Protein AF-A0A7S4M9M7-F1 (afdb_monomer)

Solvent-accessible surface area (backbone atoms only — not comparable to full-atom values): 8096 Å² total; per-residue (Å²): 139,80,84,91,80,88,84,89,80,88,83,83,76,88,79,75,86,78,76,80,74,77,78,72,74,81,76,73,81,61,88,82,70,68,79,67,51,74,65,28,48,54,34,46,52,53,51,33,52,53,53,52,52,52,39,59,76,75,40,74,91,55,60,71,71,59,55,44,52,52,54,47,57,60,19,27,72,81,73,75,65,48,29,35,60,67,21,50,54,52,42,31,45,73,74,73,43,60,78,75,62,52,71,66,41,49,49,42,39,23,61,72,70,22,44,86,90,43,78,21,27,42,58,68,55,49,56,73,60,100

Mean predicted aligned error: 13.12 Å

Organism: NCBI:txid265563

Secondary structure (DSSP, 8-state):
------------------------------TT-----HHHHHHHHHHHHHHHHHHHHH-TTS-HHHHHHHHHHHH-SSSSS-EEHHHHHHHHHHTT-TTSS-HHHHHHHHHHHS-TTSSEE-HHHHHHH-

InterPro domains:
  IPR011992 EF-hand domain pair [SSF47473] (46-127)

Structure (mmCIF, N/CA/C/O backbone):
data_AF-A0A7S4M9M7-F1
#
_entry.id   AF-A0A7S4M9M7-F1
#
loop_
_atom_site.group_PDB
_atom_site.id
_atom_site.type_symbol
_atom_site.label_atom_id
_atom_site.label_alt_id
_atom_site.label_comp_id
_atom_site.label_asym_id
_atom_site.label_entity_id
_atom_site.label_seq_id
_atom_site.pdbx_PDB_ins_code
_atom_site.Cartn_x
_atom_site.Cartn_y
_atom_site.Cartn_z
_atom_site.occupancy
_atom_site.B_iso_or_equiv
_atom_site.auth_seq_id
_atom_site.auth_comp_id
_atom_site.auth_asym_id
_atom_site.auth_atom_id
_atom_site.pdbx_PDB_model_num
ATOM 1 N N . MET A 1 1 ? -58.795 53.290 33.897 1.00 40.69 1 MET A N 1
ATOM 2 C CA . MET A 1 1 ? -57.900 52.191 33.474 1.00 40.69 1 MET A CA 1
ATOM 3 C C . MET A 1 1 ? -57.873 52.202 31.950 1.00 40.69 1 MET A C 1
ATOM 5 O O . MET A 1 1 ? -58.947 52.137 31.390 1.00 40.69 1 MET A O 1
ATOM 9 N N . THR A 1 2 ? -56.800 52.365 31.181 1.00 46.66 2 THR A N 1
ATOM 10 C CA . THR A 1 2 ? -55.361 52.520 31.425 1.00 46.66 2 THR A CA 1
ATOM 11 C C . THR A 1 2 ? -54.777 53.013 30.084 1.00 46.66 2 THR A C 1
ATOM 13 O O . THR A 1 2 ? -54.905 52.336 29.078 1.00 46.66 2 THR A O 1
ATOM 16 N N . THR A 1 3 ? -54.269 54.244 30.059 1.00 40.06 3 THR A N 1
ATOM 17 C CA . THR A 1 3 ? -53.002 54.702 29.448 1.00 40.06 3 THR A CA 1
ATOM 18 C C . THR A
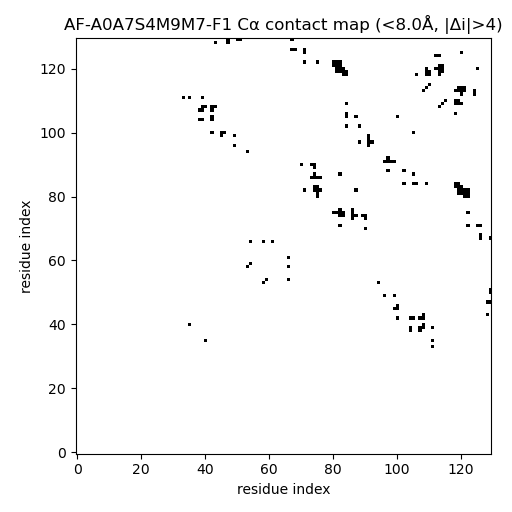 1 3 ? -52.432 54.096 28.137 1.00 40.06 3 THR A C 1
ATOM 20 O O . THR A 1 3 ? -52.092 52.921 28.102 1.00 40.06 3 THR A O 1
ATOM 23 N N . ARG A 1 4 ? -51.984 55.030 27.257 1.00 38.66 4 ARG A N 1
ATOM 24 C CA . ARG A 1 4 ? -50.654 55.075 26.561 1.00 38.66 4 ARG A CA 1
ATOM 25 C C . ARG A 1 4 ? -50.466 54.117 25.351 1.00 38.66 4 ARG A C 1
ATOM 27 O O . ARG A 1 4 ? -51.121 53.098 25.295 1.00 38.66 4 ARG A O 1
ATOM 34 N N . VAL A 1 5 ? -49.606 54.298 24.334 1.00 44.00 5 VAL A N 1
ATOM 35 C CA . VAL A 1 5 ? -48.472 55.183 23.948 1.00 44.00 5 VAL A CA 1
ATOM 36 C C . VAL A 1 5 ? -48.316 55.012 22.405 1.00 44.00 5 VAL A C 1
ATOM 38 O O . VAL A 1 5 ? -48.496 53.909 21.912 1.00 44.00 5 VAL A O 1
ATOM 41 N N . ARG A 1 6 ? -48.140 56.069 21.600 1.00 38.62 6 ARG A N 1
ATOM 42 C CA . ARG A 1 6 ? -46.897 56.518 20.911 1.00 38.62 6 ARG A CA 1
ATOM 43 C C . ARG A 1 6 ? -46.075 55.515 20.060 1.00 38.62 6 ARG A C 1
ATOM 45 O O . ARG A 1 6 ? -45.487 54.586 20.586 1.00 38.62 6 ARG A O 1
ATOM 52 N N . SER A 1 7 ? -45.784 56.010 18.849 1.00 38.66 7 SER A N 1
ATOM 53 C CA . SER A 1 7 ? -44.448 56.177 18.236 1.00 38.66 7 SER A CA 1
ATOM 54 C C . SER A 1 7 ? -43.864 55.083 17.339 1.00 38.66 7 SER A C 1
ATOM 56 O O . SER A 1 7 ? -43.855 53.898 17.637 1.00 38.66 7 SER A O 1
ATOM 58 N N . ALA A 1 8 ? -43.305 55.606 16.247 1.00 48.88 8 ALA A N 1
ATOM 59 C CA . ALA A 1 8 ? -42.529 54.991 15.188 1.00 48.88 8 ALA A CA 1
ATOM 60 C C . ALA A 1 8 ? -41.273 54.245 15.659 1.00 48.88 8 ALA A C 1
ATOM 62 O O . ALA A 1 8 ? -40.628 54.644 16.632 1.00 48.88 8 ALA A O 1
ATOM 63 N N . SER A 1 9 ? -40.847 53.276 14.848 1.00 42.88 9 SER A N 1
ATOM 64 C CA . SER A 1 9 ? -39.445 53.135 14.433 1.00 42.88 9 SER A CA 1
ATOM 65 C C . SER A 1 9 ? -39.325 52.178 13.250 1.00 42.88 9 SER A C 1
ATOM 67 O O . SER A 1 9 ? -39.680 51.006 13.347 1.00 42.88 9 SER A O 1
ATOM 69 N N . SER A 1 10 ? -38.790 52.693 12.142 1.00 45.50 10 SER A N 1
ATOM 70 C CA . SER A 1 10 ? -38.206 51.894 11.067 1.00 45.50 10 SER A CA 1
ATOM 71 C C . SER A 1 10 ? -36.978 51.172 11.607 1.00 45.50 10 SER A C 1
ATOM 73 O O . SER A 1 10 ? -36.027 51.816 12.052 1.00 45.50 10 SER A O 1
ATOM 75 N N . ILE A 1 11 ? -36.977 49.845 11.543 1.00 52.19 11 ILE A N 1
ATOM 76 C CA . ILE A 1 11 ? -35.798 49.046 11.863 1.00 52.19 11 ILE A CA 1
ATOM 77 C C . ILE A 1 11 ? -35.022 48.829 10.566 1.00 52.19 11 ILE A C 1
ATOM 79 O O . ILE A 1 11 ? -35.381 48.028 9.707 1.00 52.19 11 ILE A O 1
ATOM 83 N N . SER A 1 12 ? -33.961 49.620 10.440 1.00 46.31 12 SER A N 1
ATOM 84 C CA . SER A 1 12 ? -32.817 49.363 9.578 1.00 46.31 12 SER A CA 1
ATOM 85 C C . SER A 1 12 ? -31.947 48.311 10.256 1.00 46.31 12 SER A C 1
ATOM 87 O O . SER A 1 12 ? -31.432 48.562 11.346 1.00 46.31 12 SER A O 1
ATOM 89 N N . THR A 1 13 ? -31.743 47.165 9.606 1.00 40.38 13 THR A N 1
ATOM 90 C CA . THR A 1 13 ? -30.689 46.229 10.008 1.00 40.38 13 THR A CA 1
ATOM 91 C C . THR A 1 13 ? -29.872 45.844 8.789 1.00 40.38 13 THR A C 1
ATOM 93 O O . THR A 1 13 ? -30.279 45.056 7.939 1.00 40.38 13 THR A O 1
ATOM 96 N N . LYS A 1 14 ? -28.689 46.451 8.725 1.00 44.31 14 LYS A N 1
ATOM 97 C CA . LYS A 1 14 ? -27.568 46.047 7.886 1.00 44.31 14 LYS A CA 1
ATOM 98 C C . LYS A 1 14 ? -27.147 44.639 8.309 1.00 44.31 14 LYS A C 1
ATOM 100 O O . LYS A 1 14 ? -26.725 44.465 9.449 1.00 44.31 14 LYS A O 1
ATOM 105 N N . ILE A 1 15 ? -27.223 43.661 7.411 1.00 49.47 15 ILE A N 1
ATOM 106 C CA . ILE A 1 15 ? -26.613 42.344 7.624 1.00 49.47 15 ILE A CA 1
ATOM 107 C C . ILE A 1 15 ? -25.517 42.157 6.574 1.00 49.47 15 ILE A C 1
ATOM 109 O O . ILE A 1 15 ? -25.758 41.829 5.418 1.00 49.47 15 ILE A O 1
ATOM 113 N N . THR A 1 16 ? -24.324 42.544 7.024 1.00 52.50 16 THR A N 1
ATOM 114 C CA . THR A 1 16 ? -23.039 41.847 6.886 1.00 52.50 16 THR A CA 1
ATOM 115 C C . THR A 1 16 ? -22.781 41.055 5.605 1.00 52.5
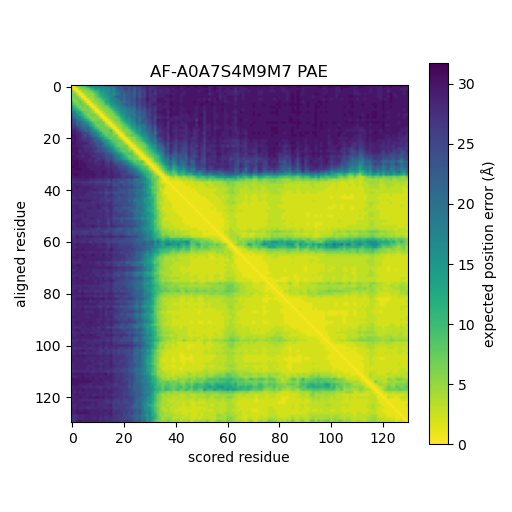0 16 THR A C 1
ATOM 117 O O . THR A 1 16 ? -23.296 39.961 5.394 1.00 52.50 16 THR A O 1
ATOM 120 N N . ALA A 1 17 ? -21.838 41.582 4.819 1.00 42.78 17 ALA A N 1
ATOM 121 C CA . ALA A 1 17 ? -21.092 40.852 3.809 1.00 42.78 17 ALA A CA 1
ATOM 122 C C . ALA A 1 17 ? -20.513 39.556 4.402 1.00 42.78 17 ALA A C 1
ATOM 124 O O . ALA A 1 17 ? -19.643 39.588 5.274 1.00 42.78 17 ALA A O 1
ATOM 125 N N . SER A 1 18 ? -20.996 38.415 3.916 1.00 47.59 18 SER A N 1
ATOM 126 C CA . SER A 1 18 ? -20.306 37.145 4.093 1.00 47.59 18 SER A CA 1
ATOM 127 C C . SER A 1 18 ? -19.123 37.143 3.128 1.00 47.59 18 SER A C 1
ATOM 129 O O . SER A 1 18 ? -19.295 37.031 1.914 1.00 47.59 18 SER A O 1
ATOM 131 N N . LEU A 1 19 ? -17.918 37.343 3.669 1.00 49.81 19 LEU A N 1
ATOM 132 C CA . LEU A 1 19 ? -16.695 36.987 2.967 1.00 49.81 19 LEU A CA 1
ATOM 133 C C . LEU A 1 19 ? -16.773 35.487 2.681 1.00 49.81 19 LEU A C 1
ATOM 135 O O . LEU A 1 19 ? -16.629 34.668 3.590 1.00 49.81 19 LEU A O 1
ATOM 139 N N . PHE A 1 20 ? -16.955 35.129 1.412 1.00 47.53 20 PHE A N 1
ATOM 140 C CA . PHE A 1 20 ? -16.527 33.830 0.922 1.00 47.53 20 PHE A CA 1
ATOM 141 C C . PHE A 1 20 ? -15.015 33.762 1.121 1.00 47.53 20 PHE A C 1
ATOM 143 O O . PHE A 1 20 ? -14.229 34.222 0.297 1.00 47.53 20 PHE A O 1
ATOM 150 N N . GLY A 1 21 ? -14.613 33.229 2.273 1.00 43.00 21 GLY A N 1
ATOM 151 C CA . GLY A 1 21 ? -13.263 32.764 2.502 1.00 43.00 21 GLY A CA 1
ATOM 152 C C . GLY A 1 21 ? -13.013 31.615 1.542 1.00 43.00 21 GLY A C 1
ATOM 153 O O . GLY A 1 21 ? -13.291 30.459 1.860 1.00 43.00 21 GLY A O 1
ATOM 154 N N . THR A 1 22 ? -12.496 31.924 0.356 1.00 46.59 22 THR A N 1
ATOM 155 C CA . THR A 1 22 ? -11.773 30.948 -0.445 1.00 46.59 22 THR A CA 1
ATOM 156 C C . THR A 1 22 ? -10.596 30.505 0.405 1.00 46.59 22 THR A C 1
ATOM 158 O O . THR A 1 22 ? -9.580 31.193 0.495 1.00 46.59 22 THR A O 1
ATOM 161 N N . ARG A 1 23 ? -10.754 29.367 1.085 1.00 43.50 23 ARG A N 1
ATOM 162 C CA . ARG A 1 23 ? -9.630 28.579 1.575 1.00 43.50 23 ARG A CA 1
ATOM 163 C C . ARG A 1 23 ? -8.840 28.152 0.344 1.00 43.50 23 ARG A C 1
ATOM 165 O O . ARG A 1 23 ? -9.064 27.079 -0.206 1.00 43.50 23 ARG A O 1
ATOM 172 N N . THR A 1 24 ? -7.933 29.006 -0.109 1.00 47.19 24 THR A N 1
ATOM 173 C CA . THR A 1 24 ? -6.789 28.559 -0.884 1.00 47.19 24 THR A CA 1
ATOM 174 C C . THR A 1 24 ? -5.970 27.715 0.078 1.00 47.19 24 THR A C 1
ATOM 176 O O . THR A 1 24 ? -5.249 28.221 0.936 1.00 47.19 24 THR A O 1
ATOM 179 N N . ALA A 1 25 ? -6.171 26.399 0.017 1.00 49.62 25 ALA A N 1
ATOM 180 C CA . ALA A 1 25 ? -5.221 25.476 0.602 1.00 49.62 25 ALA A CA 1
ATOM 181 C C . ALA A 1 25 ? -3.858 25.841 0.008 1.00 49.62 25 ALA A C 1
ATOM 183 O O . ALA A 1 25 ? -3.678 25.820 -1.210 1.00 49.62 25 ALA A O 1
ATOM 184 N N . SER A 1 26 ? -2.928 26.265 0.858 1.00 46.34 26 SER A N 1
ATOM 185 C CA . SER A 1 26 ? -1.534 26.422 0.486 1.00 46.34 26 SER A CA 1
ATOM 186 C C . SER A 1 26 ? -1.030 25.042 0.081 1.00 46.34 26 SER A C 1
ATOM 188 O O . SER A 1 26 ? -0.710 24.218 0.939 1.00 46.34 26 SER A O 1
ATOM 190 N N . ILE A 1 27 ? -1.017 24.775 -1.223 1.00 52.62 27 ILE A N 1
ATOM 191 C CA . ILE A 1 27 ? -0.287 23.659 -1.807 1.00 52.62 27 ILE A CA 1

_____

Exercise objective
Retype the records above, but only those lines that fall between the line containing "ATOM 93 O O" and the line containing "ATOM 105 N N", with both of those lines included, exactly as written.

Solution
ATOM 93 O O . THR A 1 13 ? -30.279 45.056 7.939 1.00 40.38 13 THR A O 1
ATOM 96 N N . LYS A 1 14 ? -28.689 46.451 8.725 1.00 44.31 14 LYS A N 1
ATOM 97 C CA . LYS A 1 14 ? -27.568 46.047 7.886 1.00 44.31 14 LYS A CA 1
ATOM 98 C C . LYS A 1 14 ? -27.147 44.639 8.309 1.00 44.31 14 LYS A C 1
ATOM 100 O O . LYS A 1 14 ? -26.725 44.465 9.449 1.00 44.31 14 LYS A O 1
ATOM 105 N N . ILE A 1 15 ? -27.223 43.661 7.411 1.00 49.47 15 ILE A N 1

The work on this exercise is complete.